**Task brief**: From the data below, return the exact lines starting at the line containing "ATOM 111 O O" and ending at the line containing "ATOM 116 O O", both included, and nothing else.
• • • • • • •
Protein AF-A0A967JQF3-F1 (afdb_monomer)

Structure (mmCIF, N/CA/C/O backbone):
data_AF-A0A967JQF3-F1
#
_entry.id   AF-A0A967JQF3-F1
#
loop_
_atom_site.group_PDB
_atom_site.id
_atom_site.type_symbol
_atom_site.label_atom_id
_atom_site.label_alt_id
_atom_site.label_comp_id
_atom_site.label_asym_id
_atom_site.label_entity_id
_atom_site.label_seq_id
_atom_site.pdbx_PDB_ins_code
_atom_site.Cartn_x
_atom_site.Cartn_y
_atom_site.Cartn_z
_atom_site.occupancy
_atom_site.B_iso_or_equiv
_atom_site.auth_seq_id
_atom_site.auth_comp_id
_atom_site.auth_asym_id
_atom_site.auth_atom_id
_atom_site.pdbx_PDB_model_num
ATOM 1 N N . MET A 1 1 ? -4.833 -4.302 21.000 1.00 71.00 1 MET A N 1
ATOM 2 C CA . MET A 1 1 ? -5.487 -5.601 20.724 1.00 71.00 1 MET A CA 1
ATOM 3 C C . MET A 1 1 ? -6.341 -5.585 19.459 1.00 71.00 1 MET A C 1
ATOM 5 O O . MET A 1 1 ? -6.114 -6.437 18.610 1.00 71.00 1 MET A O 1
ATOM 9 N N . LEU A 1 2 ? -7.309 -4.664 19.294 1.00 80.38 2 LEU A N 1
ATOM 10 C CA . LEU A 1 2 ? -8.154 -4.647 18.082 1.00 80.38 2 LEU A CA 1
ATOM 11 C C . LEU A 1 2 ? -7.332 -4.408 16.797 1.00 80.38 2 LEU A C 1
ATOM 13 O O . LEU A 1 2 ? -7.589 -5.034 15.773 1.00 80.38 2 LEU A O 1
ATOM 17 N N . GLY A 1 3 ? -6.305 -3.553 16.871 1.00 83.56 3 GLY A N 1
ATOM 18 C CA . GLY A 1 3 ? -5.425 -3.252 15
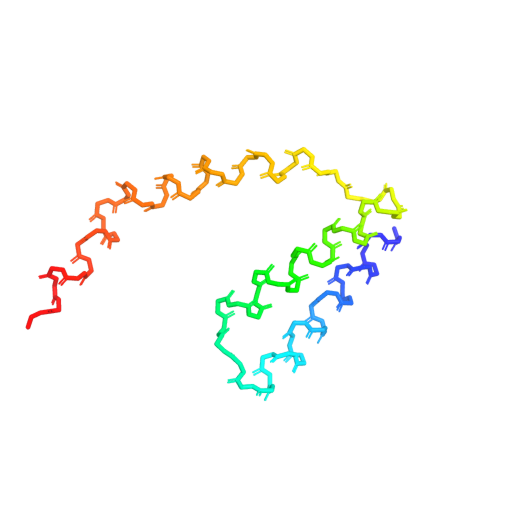.739 1.00 83.56 3 GLY A CA 1
ATOM 19 C C . GLY A 1 3 ? -4.514 -4.401 15.320 1.00 83.56 3 GLY A C 1
ATOM 20 O O . GLY A 1 3 ? -4.377 -4.647 14.124 1.00 83.56 3 GLY A O 1
ATOM 21 N N . GLU A 1 4 ? -3.950 -5.153 16.267 1.00 87.81 4 GLU A N 1
ATOM 22 C CA . GLU A 1 4 ? -3.166 -6.353 15.947 1.00 87.81 4 GLU A CA 1
ATOM 23 C C . GLU A 1 4 ? -4.031 -7.459 15.324 1.00 87.81 4 GLU A C 1
ATOM 25 O O . GLU A 1 4 ? -3.586 -8.160 14.417 1.00 87.81 4 GLU A O 1
ATOM 30 N N . GLY A 1 5 ? -5.287 -7.593 15.762 1.00 90.19 5 GLY A N 1
ATOM 31 C CA . GLY A 1 5 ? -6.238 -8.509 15.129 1.00 90.19 5 GLY A CA 1
ATOM 32 C C . GLY A 1 5 ? -6.542 -8.108 13.685 1.00 90.19 5 GLY A C 1
ATOM 33 O O . GLY A 1 5 ? -6.513 -8.950 12.787 1.00 90.19 5 GLY A O 1
ATOM 34 N N . LEU A 1 6 ? -6.771 -6.814 13.445 1.00 89.06 6 LEU A N 1
ATOM 35 C CA . LEU A 1 6 ? -7.049 -6.276 12.113 1.00 89.06 6 LEU A CA 1
ATOM 36 C C . LEU A 1 6 ? -5.860 -6.455 11.154 1
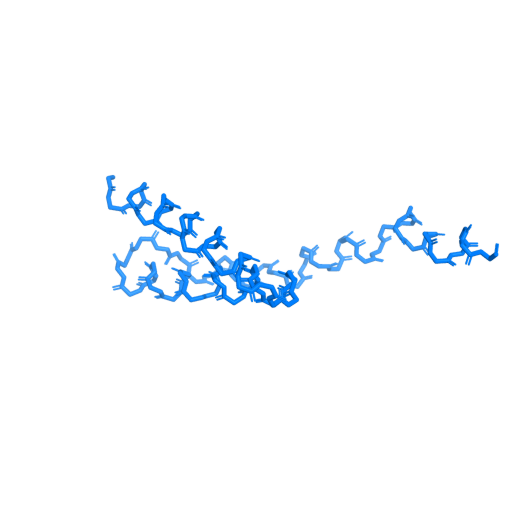.00 89.06 6 LEU A C 1
ATOM 38 O O . LEU A 1 6 ? -6.065 -6.803 9.991 1.00 89.06 6 LEU A O 1
ATOM 42 N N . SER A 1 7 ? -4.624 -6.259 11.627 1.00 89.62 7 SER A N 1
ATOM 43 C CA . SER A 1 7 ? -3.425 -6.418 10.794 1.00 89.62 7 SER A CA 1
ATOM 44 C C . SER A 1 7 ? -3.170 -7.877 10.
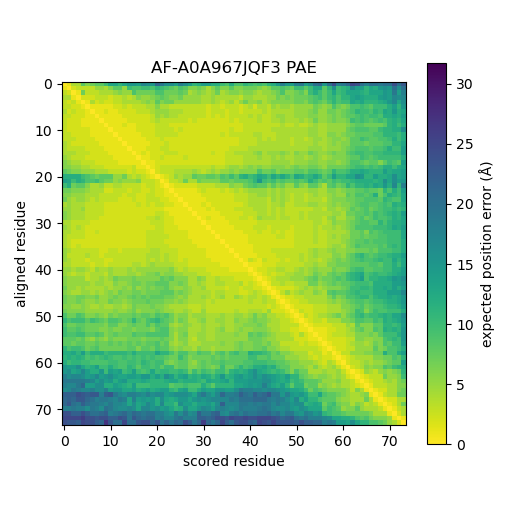407 1.00 89.62 7 SER A C 1
ATOM 46 O O . SER A 1 7 ? -2.847 -8.151 9.247 1.00 89.62 7 SER A O 1
ATOM 48 N N . LEU A 1 8 ? -3.389 -8.823 11.327 1.00 93.00 8 LEU A N 1
ATOM 49 C CA . LEU A 1 8 ? -3.301 -10.255 11.029 1.00 93.00 8 LEU A CA 1
ATOM 50 C C . LEU A 1 8 ? -4.362 -10.676 9.997 1.00 93.00 8 LEU A C 1
ATOM 52 O O . LEU A 1 8 ? -4.077 -11.439 9.072 1.00 93.00 8 LEU A O 1
ATOM 56 N N . LEU A 1 9 ? -5.577 -10.136 10.128 1.00 93.88 9 LEU A N 1
ATOM 57 C CA . LEU A 1 9 ? -6.687 -10.398 9.211 1.00 93.88 9 LEU A CA 1
ATOM 58 C C . LEU A 1 9 ? -6.392 -9.825 7.813 1.00 93.88 9 LEU A C 1
ATOM 60 O O . LEU A 1 9 ? -6.595 -10.513 6.813 1.00 93.88 9 LEU A O 1
ATOM 64 N N . MET A 1 10 ? -5.824 -8.616 7.733 1.00 93.94 10 MET A N 1
ATOM 65 C CA . MET A 1 10 ? -5.389 -8.008 6.469 1.00 93.94 10 MET A CA 1
ATOM 66 C C . MET A 1 10 ? -4.349 -8.870 5.747 1.00 93.94 10 MET A C 1
ATOM 68 O O . MET A 1 10 ? -4.433 -9.051 4.529 1.00 93.94 10 MET A O 1
ATOM 72 N N . PHE A 1 11 ? -3.387 -9.427 6.488 1.00 93.94 11 PHE A N 1
ATOM 73 C CA . PHE A 1 11 ? -2.378 -10.326 5.932 1.00 93.94 11 PHE A CA 1
ATOM 74 C C . PHE A 1 11 ? -3.016 -11.591 5.346 1.00 93.94 11 PHE A C 1
ATOM 
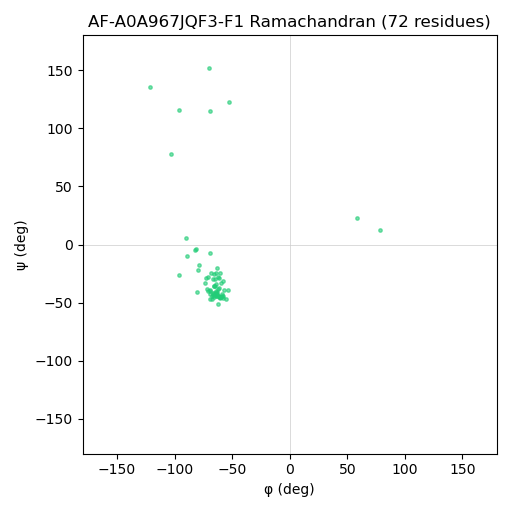76 O O . PHE A 1 11 ? -2.802 -11.898 4.173 1.00 93.94 11 PHE A O 1
ATOM 83 N N . ALA A 1 12 ? -3.867 -12.273 6.119 1.00 94.94 12 ALA A N 1
ATOM 84 C CA . ALA A 1 12 ? -4.555 -13.481 5.668 1.00 94.94 12 ALA A CA 1
ATOM 85 C C . ALA A 1 12 ? -5.426 -13.232 4.423 1.00 94.94 12 ALA A C 1
ATOM 87 O O . ALA A 1 12 ? -5.370 -14.006 3.465 1.00 94.94 12 ALA A O 1
ATOM 88 N N . VAL A 1 13 ? -6.184 -12.129 4.400 1.00 94.00 13 VAL A N 1
ATOM 89 C CA . VAL A 1 13 ? -7.011 -11.752 3.242 1.00 94.00 13 VAL A CA 1
ATOM 90 C C . VAL A 1 13 ? -6.144 -11.469 2.023 1.00 94.00 13 VAL A C 1
ATOM 92 O O . VAL A 1 13 ? -6.439 -11.964 0.941 1.00 94.00 13 VAL A O 1
ATOM 95 N N . THR A 1 14 ? -5.048 -10.730 2.187 1.00 93.25 14 THR A N 1
ATOM 96 C CA . THR A 1 14 ? -4.137 -10.422 1.078 1.00 93.25 14 THR A CA 1
ATOM 97 C C . THR A 1 14 ? -3.526 -11.696 0.497 1.00 93.25 14 THR A C 1
ATOM 99 O O . THR A 1 14 ? -3.550 -11.877 -0.718 1.00 93.25 14 THR A O 1
ATOM 102 N N . CYS A 1 15 ? -3.059 -12.624 1.339 1.00 93.50 15 CYS A N 1
ATOM 103 C CA . CYS A 1 15 ? -2.583 -13.932 0.886 1.00 93.50 15 CYS A CA 1
ATOM 104 C C . CYS A 1 15 ? -3.666 -14.702 0.116 1.00 93.50 15 CYS A C 1
ATOM 106 O O . CYS A 1 15 ? -3.385 -15.229 -0.958 1.00 93.50 15 CYS A O 1
ATOM 108 N N . GLY A 1 16 ? -4.904 -14.717 0.617 1.00 93.88 16 GLY A N 1
ATOM 109 C CA . GLY A 1 16 ? -6.033 -15.339 -0.077 1.00 93.88 16 GLY A CA 1
ATOM 110 C C . GLY A 1 16 ? -6.296 -14.725 -1.455 1.00 93.88 16 GLY A C 1
ATOM 111 O O . GLY A 1 16 ? -6.449 -15.454 -2.433 1.00 93.88 16 GLY A O 1
ATOM 112 N N . VAL A 1 17 ? -6.283 -13.393 -1.562 1.00 92.12 17 VAL A N 1
ATOM 113 C CA . VAL A 1 17 ? -6.507 -12.681 -2.833 1.00 92.12 17 VAL A CA 1
ATOM 114 C C . VAL A 1 17 ? -5.381 -12.942 -3.835 1.00 92.12 17 VAL A C 1
ATOM 116 O O . VAL A 1 17 ? -5.645 -13.079 -5.028 1.00 92.12 17 VAL A O 1
ATOM 119 N N . LEU A 1 18 ? -4.134 -13.066 -3.378 1.00 92.62 18 LEU A N 1
ATOM 120 C CA . LEU A 1 18 ? -3.005 -13.383 -4.257 1.00 92.62 18 LEU A CA 1
ATOM 121 C C . LEU A 1 18 ? -3.120 -14.784 -4.872 1.00 92.62 18 LEU A C 1
ATOM 123 O O . LEU A 1 18 ? -2.777 -14.964 -6.039 1.00 92.62 18 LEU A O 1
ATOM 127 N N . ILE A 1 19 ? -3.656 -15.756 -4.130 1.00 93.31 19 ILE A N 1
ATOM 128 C CA . ILE A 1 19 ? -3.873 -17.123 -4.633 1.00 93.31 19 ILE A CA 1
ATOM 129 C C . ILE A 1 19 ? -4.928 -17.150 -5.755 1.00 93.31 19 ILE A C 1
ATOM 131 O O . ILE A 1 19 ? -4.865 -18.012 -6.628 1.00 93.31 19 ILE A O 1
ATOM 135 N N . LEU A 1 20 ? -5.851 -16.180 -5.797 1.00 89.31 20 LEU A N 1
ATOM 136 C CA . LEU A 1 20 ? -6.845 -16.051 -6.873 1.00 89.31 20 LEU A CA 1
ATOM 137 C C . LEU A 1 20 ? -6.238 -15.635 -8.228 1.00 89.31 20 LEU A C 1
ATOM 139 O O . LEU A 1 20 ? -6.951 -15.633 -9.228 1.00 89.31 20 LEU A O 1
ATOM 143 N N . GLY A 1 21 ? -4.947 -15.286 -8.287 1.00 85.12 21 GLY A N 1
ATOM 144 C CA . GLY A 1 21 ? -4.236 -15.024 -9.544 1.00 85.12 21 GLY A CA 1
ATOM 145 C C . GLY A 1 21 ? -4.502 -13.651 -10.175 1.00 85.12 21 GLY A C 1
ATOM 146 O O . GLY A 1 21 ? -4.124 -13.424 -11.323 1.00 85.12 21 GLY A O 1
ATOM 147 N N . TYR A 1 22 ? -5.127 -12.718 -9.449 1.00 85.75 22 TYR A N 1
ATOM 148 C CA . TYR A 1 22 ? -5.288 -11.332 -9.902 1.00 85.75 22 TYR A CA 1
ATOM 149 C C . TYR A 1 22 ? -3.948 -10.573 -9.902 1.00 85.75 22 TYR A C 1
ATOM 151 O O . TYR A 1 22 ? -3.076 -10.877 -9.081 1.00 85.75 22 TYR A O 1
ATOM 159 N N . PRO A 1 23 ? -3.773 -9.554 -10.772 1.00 90.06 23 PRO A N 1
ATOM 160 C CA . PRO A 1 23 ? -2.541 -8.774 -10.827 1.00 90.06 23 PRO A CA 1
ATOM 161 C C . PRO A 1 23 ? -2.143 -8.223 -9.450 1.00 90.06 23 PRO A C 1
ATOM 163 O O . PRO A 1 23 ? -2.893 -7.478 -8.815 1.00 90.06 23 PRO A O 1
ATOM 166 N N . VAL A 1 24 ? -0.932 -8.580 -9.011 1.00 90.88 24 VAL A N 1
ATOM 167 C CA . VAL A 1 24 ? -0.435 -8.398 -7.634 1.00 90.88 24 VAL A CA 1
ATOM 168 C C . VAL A 1 24 ? -0.551 -6.951 -7.144 1.00 90.88 24 VAL A C 1
ATOM 170 O O . VAL A 1 24 ? -0.929 -6.720 -5.997 1.00 90.88 24 VAL A O 1
ATOM 173 N N . ALA A 1 25 ? -0.279 -5.973 -8.015 1.00 90.88 25 ALA A N 1
ATOM 174 C CA . ALA A 1 25 ? -0.343 -4.554 -7.672 1.00 90.88 25 ALA A CA 1
ATOM 175 C C . ALA A 1 25 ? -1.750 -4.117 -7.228 1.00 90.88 25 ALA A C 1
ATOM 177 O O . ALA A 1 25 ? -1.893 -3.447 -6.205 1.00 90.88 25 ALA A O 1
ATOM 178 N N . PHE A 1 26 ? -2.792 -4.534 -7.954 1.00 89.75 26 PHE A N 1
ATOM 179 C CA . PHE A 1 26 ? -4.176 -4.207 -7.605 1.00 89.75 26 PHE A CA 1
ATOM 180 C C . PHE A 1 26 ? -4.638 -4.965 -6.365 1.00 89.75 26 PHE A C 1
ATOM 182 O O . PHE A 1 26 ? -5.318 -4.385 -5.522 1.00 89.75 26 PHE A O 1
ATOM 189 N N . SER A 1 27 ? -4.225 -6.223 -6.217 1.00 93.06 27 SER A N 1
• • • • • • •
**Worked solution**:
ATOM 111 O O . GLY A 1 16 ? -6.449 -15.454 -2.433 1.00 93.88 16 GLY A O 1
ATOM 112 N N . VAL A 1 17 ? -6.283 -13.393 -1.562 1.00 92.12 17 VAL A N 1
ATOM 113 C CA . VAL A 1 17 ? -6.507 -12.681 -2.833 1.00 92.12 17 VAL A CA 1
ATOM 114 C C . VAL A 1 17 ? -5.381 -12.942 -3.835 1.00 92.12 17 VAL A C 1
ATOM 116 O O . VAL A 1 17 ? -5.645 -13.079 -5.028 1.00 92.12 17 VAL A O 1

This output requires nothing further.